Habían llegado al lindero del bosque. Sobre ellos, el cielo se había ido oscureciendo, y su color rojo carmesí había adquirido tonalidades violetas. El bosque parecía casi impenetrable en su densidad. David dudó.
—Espera —dijo a Isabelle—. No sé qué va a pasar, pero voy a intentarlo.
No necesitó decirle a la muchacha qué era lo que pretendía intentar. La atrajo hacia sí, la abrazó fuertemente: no quería perderla ni dejarla atrás, pasase lo que pasase. Clavó la vista en los troncos de los árboles, por fijarla en algún sitio, y se concentró. Debían regresar a su refugio, pensó intensamente. La habitación de paredes doradas y negras, el espejo en el techo, la moqueta roja, la cama de agua... pensó en todo ello, casi con furia.
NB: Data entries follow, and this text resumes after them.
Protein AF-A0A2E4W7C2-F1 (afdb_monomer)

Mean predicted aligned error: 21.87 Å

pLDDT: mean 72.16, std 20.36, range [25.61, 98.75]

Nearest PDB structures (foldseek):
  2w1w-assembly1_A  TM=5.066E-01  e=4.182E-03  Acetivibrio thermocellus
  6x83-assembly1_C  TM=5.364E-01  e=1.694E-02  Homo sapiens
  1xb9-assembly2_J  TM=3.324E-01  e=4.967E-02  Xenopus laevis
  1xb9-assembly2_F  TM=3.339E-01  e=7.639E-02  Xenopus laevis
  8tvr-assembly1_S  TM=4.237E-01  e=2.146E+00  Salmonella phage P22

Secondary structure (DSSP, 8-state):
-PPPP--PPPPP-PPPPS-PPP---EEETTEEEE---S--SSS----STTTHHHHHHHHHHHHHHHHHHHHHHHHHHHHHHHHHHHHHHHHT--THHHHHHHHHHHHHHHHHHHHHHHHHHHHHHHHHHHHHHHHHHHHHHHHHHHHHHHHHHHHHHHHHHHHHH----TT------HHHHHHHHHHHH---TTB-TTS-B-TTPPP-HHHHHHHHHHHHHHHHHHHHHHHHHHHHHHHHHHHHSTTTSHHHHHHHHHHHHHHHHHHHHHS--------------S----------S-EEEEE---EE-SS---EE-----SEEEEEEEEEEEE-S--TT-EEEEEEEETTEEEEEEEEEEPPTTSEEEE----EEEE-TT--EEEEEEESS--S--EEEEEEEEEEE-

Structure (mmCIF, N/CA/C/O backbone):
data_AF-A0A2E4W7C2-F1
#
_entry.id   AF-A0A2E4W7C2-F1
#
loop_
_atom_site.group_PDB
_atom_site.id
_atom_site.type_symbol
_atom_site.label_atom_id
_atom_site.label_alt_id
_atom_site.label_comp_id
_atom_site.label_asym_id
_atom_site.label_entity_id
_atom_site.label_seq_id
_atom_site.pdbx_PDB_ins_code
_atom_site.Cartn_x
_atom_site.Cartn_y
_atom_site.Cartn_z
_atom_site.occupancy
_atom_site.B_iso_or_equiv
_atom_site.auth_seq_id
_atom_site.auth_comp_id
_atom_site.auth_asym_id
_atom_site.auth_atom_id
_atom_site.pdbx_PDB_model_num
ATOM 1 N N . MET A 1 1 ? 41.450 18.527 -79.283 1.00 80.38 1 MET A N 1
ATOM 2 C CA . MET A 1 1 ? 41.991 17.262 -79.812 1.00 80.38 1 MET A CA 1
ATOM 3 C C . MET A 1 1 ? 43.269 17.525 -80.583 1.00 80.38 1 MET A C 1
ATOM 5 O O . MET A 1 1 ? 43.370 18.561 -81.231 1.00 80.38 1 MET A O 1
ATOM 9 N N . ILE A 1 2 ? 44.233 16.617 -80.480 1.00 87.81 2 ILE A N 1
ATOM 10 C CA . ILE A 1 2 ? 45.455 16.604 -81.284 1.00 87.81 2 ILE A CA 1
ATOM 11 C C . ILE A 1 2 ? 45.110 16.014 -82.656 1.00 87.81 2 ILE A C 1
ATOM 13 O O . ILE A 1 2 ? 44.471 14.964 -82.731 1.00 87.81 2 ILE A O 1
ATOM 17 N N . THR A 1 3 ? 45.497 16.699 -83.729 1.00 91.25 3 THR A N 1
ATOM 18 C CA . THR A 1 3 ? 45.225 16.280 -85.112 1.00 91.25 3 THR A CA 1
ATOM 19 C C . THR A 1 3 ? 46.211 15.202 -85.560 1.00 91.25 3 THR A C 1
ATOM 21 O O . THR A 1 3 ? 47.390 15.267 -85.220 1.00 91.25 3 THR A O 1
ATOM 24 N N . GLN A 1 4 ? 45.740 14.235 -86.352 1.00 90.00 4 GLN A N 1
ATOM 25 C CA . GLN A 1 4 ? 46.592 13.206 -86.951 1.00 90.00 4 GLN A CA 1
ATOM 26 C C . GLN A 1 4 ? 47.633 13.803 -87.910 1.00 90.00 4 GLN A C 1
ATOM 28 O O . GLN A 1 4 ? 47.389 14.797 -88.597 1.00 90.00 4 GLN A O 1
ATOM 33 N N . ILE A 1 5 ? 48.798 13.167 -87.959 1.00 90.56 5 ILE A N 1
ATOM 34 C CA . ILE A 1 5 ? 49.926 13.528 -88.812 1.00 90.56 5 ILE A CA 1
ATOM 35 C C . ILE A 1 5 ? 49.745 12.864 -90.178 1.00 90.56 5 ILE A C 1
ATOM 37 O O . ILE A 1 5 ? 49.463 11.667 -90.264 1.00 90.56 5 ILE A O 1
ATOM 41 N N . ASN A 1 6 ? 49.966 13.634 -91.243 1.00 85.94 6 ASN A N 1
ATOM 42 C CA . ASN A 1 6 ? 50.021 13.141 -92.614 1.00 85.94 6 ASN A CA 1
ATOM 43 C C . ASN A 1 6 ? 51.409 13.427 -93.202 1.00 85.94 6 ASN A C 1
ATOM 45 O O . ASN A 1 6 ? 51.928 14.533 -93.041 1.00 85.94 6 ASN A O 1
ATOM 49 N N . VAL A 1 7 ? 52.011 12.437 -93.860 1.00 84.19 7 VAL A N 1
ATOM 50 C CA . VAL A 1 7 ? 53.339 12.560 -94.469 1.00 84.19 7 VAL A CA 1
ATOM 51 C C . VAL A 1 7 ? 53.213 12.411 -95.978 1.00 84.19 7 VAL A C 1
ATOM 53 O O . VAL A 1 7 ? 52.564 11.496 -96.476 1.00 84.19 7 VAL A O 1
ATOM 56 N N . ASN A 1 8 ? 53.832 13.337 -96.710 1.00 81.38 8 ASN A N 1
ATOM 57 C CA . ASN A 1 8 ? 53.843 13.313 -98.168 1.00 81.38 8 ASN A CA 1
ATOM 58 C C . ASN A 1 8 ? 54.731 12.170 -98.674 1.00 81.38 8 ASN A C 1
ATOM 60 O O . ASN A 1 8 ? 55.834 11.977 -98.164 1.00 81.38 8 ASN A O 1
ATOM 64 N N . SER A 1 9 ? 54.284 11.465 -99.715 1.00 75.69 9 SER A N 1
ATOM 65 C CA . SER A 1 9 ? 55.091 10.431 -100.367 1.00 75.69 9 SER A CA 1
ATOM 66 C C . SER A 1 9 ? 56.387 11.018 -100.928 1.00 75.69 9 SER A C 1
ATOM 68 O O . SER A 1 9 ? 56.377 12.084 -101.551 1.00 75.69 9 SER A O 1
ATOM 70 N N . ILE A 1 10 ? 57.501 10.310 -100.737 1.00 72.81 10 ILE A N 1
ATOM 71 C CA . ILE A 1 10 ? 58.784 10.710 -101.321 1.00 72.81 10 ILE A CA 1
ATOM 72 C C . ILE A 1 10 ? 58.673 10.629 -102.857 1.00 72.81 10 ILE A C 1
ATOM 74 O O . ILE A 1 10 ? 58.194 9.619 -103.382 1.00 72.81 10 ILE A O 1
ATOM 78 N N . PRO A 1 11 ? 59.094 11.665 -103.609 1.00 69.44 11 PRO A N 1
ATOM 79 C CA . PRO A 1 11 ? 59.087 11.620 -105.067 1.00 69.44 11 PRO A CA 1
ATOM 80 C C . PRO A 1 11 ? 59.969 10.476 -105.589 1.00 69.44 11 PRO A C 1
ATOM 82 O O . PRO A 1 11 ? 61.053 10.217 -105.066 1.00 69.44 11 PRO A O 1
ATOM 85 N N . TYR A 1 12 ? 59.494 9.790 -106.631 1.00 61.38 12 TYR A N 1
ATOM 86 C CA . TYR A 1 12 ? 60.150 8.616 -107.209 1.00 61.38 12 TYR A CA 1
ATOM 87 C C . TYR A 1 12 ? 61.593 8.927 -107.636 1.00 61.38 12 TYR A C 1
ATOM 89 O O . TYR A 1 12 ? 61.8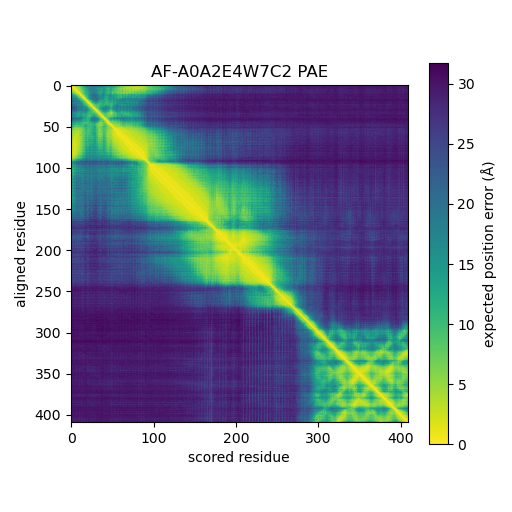26 9.763 -108.511 1.00 61.38 12 TYR A O 1
ATOM 97 N N . VAL A 1 13 ? 62.565 8.226 -107.049 1.00 58.34 1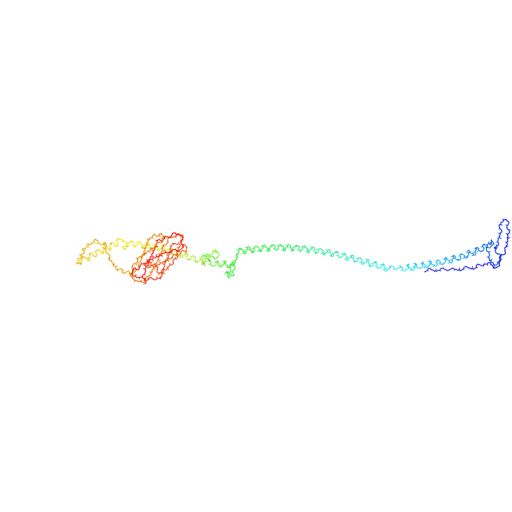3 VAL A N 1
ATOM 98 C CA . VAL A 1 13 ? 63.961 8.265 -107.500 1.00 58.34 13 VAL A CA 1
ATOM 99 C C . VAL A 1 13 ? 64.065 7.376 -108.739 1.00 58.34 13 VAL A C 1
ATOM 101 O O . VAL A 1 13 ? 63.849 6.169 -108.650 1.00 58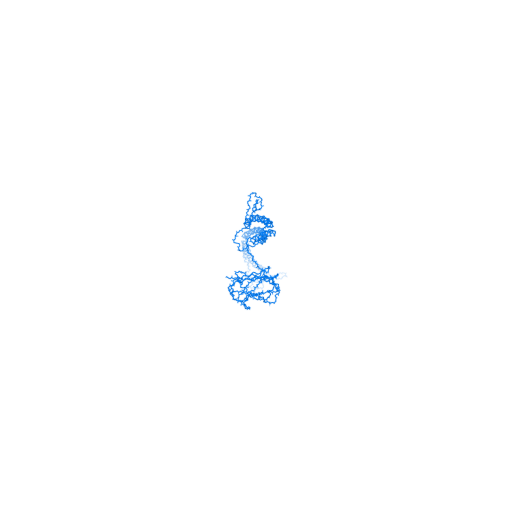.34 13 VAL A O 1
ATOM 104 N N . HIS A 1 14 ? 64.340 7.981 -109.898 1.00 52.16 14 HIS A N 1
ATOM 105 C CA . HIS A 1 14 ? 64.496 7.281 -111.177 1.00 52.16 14 HIS A CA 1
ATOM 106 C C . HIS A 1 14 ? 65.486 6.114 -111.039 1.00 52.16 14 HIS A C 1
ATOM 108 O O . HIS A 1 14 ? 66.646 6.316 -110.672 1.00 52.16 14 HIS A O 1
ATOM 114 N N . LEU A 1 15 ? 65.034 4.895 -111.344 1.00 56.62 15 LEU A N 1
ATOM 115 C CA . LEU A 1 15 ? 65.943 3.784 -111.614 1.00 56.62 15 LEU A CA 1
ATOM 116 C C . LEU A 1 15 ? 66.684 4.088 -112.929 1.00 56.62 15 LEU A C 1
ATOM 118 O O . LEU A 1 15 ? 66.085 4.696 -113.820 1.00 56.62 15 LEU A O 1
ATOM 122 N N . PRO A 1 16 ? 67.961 3.690 -113.077 1.00 52.56 16 PRO A N 1
ATOM 123 C CA . PRO A 1 16 ? 68.625 3.773 -114.370 1.00 52.56 16 PRO A CA 1
ATOM 124 C C . PRO A 1 16 ? 67.790 3.017 -115.410 1.00 52.56 16 PRO A C 1
ATOM 126 O O . PRO A 1 16 ? 67.295 1.925 -115.122 1.00 52.56 16 PRO A O 1
ATOM 129 N N . GLU A 1 17 ? 67.606 3.625 -116.585 1.00 52.94 17 GLU A N 1
ATOM 130 C CA . GLU A 1 17 ? 66.839 3.058 -117.696 1.00 52.94 17 GLU A CA 1
ATOM 131 C C . GLU A 1 17 ? 67.268 1.611 -117.982 1.00 52.94 17 GLU A C 1
ATOM 133 O O . GLU A 1 17 ? 68.422 1.238 -117.777 1.00 52.94 17 GLU A O 1
ATOM 138 N N . THR A 1 18 ? 66.331 0.800 -118.478 1.00 49.09 18 THR A N 1
ATOM 139 C CA . THR A 1 18 ? 66.407 -0.650 -118.752 1.00 49.09 18 THR A CA 1
ATOM 140 C C . THR A 1 18 ? 67.520 -1.106 -119.719 1.00 49.09 18 THR A C 1
ATOM 142 O O . THR A 1 18 ? 67.502 -2.238 -120.198 1.00 49.09 18 THR A O 1
ATOM 145 N N . GLY A 1 19 ? 68.509 -0.262 -120.013 1.00 51.34 19 GLY A N 1
ATOM 146 C CA . GLY A 1 19 ? 69.743 -0.632 -120.692 1.00 51.34 19 GLY A CA 1
ATOM 147 C C . GLY A 1 19 ? 70.702 -1.315 -119.720 1.00 51.34 19 GLY A C 1
ATOM 148 O O . GLY A 1 19 ? 71.282 -0.672 -118.846 1.00 51.34 19 GLY A O 1
ATOM 149 N N . GLY A 1 20 ? 70.867 -2.630 -119.869 1.00 52.09 20 GLY A N 1
ATOM 150 C CA . GLY A 1 20 ? 71.807 -3.421 -119.076 1.00 52.09 20 GLY A CA 1
ATOM 151 C C . GLY A 1 20 ? 73.214 -2.811 -119.046 1.00 52.09 20 GLY A C 1
ATOM 152 O O . GLY A 1 20 ? 73.706 -2.273 -120.038 1.00 52.09 20 GLY A O 1
ATOM 153 N N . GLN A 1 21 ? 73.879 -2.902 -117.894 1.00 49.00 21 GLN A N 1
ATOM 154 C CA . GLN A 1 21 ? 75.264 -2.465 -117.773 1.00 49.00 21 GLN A CA 1
ATOM 155 C C . GLN A 1 21 ? 76.216 -3.467 -118.414 1.00 49.00 21 GLN A C 1
ATOM 157 O O . GLN A 1 21 ? 76.332 -4.609 -117.976 1.00 49.00 21 GLN A O 1
ATOM 162 N N . SER A 1 22 ? 76.976 -3.010 -119.401 1.00 50.81 22 SER A N 1
ATOM 163 C CA . SER A 1 22 ? 78.153 -3.721 -119.892 1.00 50.81 22 SER A CA 1
ATOM 164 C C . SER A 1 22 ? 79.240 -3.765 -118.807 1.00 50.81 22 SER A C 1
ATOM 166 O O . SER A 1 22 ? 79.604 -2.728 -118.249 1.00 50.81 22 SER A O 1
ATOM 168 N N . GLN A 1 23 ? 79.775 -4.957 -118.509 1.00 49.78 23 GLN A N 1
ATOM 169 C CA . GLN A 1 23 ? 80.943 -5.126 -117.637 1.00 49.78 23 GLN A CA 1
ATOM 170 C C . GLN A 1 23 ? 82.130 -4.335 -118.200 1.00 49.78 23 GLN A C 1
ATOM 172 O O . GLN A 1 23 ? 82.718 -4.725 -119.204 1.00 49.78 23 GLN A O 1
ATOM 177 N N . VAL A 1 24 ? 82.519 -3.246 -117.536 1.00 52.66 24 VAL A N 1
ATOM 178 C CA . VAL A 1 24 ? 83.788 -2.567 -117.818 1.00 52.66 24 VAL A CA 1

Todo empezó a oscilar a su alrededor, como una imagen proyectada sobre una sabana agitada por el viento. El bosque se difuminaba..., lo estaba logrando. Se esforzó más, concentrándose en su idea fija: la habitación, el papel, el espejo, la cama de agua... Algo parecía querer estallar en su cabeza. Se dio cuenta, de pronto, de que había alguien luchando contra él. Incrementó su concentración. Todo lo que les rodeaba se oscureció y se sumergió en unas sombras inconcretas que, esta vez, no eran una oscuridad total. Isabelle jadeaba ansiosamente apretada contra su pecho. Forzó al máximo su poder de voluntad.
———
Isabelle lanzó un penetrante grito.
David supo inmediatamente del peligro a sus espaldas, antes incluso de verlo. Soltó a la muchacha y se volvió en redondo, echando mano del fusil.
Inmediatamente comprendió que el fusil, cualquier fusil, resultaba completamente inútil contra aquello. Era algo indescriptible. Quizá se tratase de un animal, pero estaba tan alejado de todo lo que el hombre ha podido llegar a soñar alguna vez, incluso en sus sueños más febriles y en sus leyendas más exaltadas, que no había palabras para definirlo. Era sinuoso, aunque no exactamente agusanado, y en ningún momento hacía pensar tampoco en serpientes. Su cuerpo era largo y cilíndrico, pero al mismo tiempo recio y grueso, y todo él era cara. O mejor dicho, tenía un incontable numero de caras, a juzgar por la enorme cantidad de ojos que miraban hipnóticamente, y por la enorme cantidad de bocas que se abrían y cerraban por todo su cuerpo, como ansiosas de morder, sorber, tragar, succionar... Todo el conjuro producía un ruido entre chasqueante y gorgoteante que ponía los pelos de punta. No tenía patas, al menos no se le veían por ninguna parte, y rodaba constantemente sobre sí mismo en todas direcciones, en una agitación febril. Su largo era el de un tren de mercancías y su diámetro el de un edificio de dos plantas, y se agitaba sin cesar, revolcándose sobre sí mismo, en un frenesí febril. Su piel era correosa y elástica a la vez, de un color verde sucio, y rezumante, tal vez por los jugos emitidos por sus innumerables bocas, que dejaban un rastro baboso en el suelo, o quizá por la exudación de todos sus poros. Y evidentemente, con tantos ojos a su disposición, les había visto.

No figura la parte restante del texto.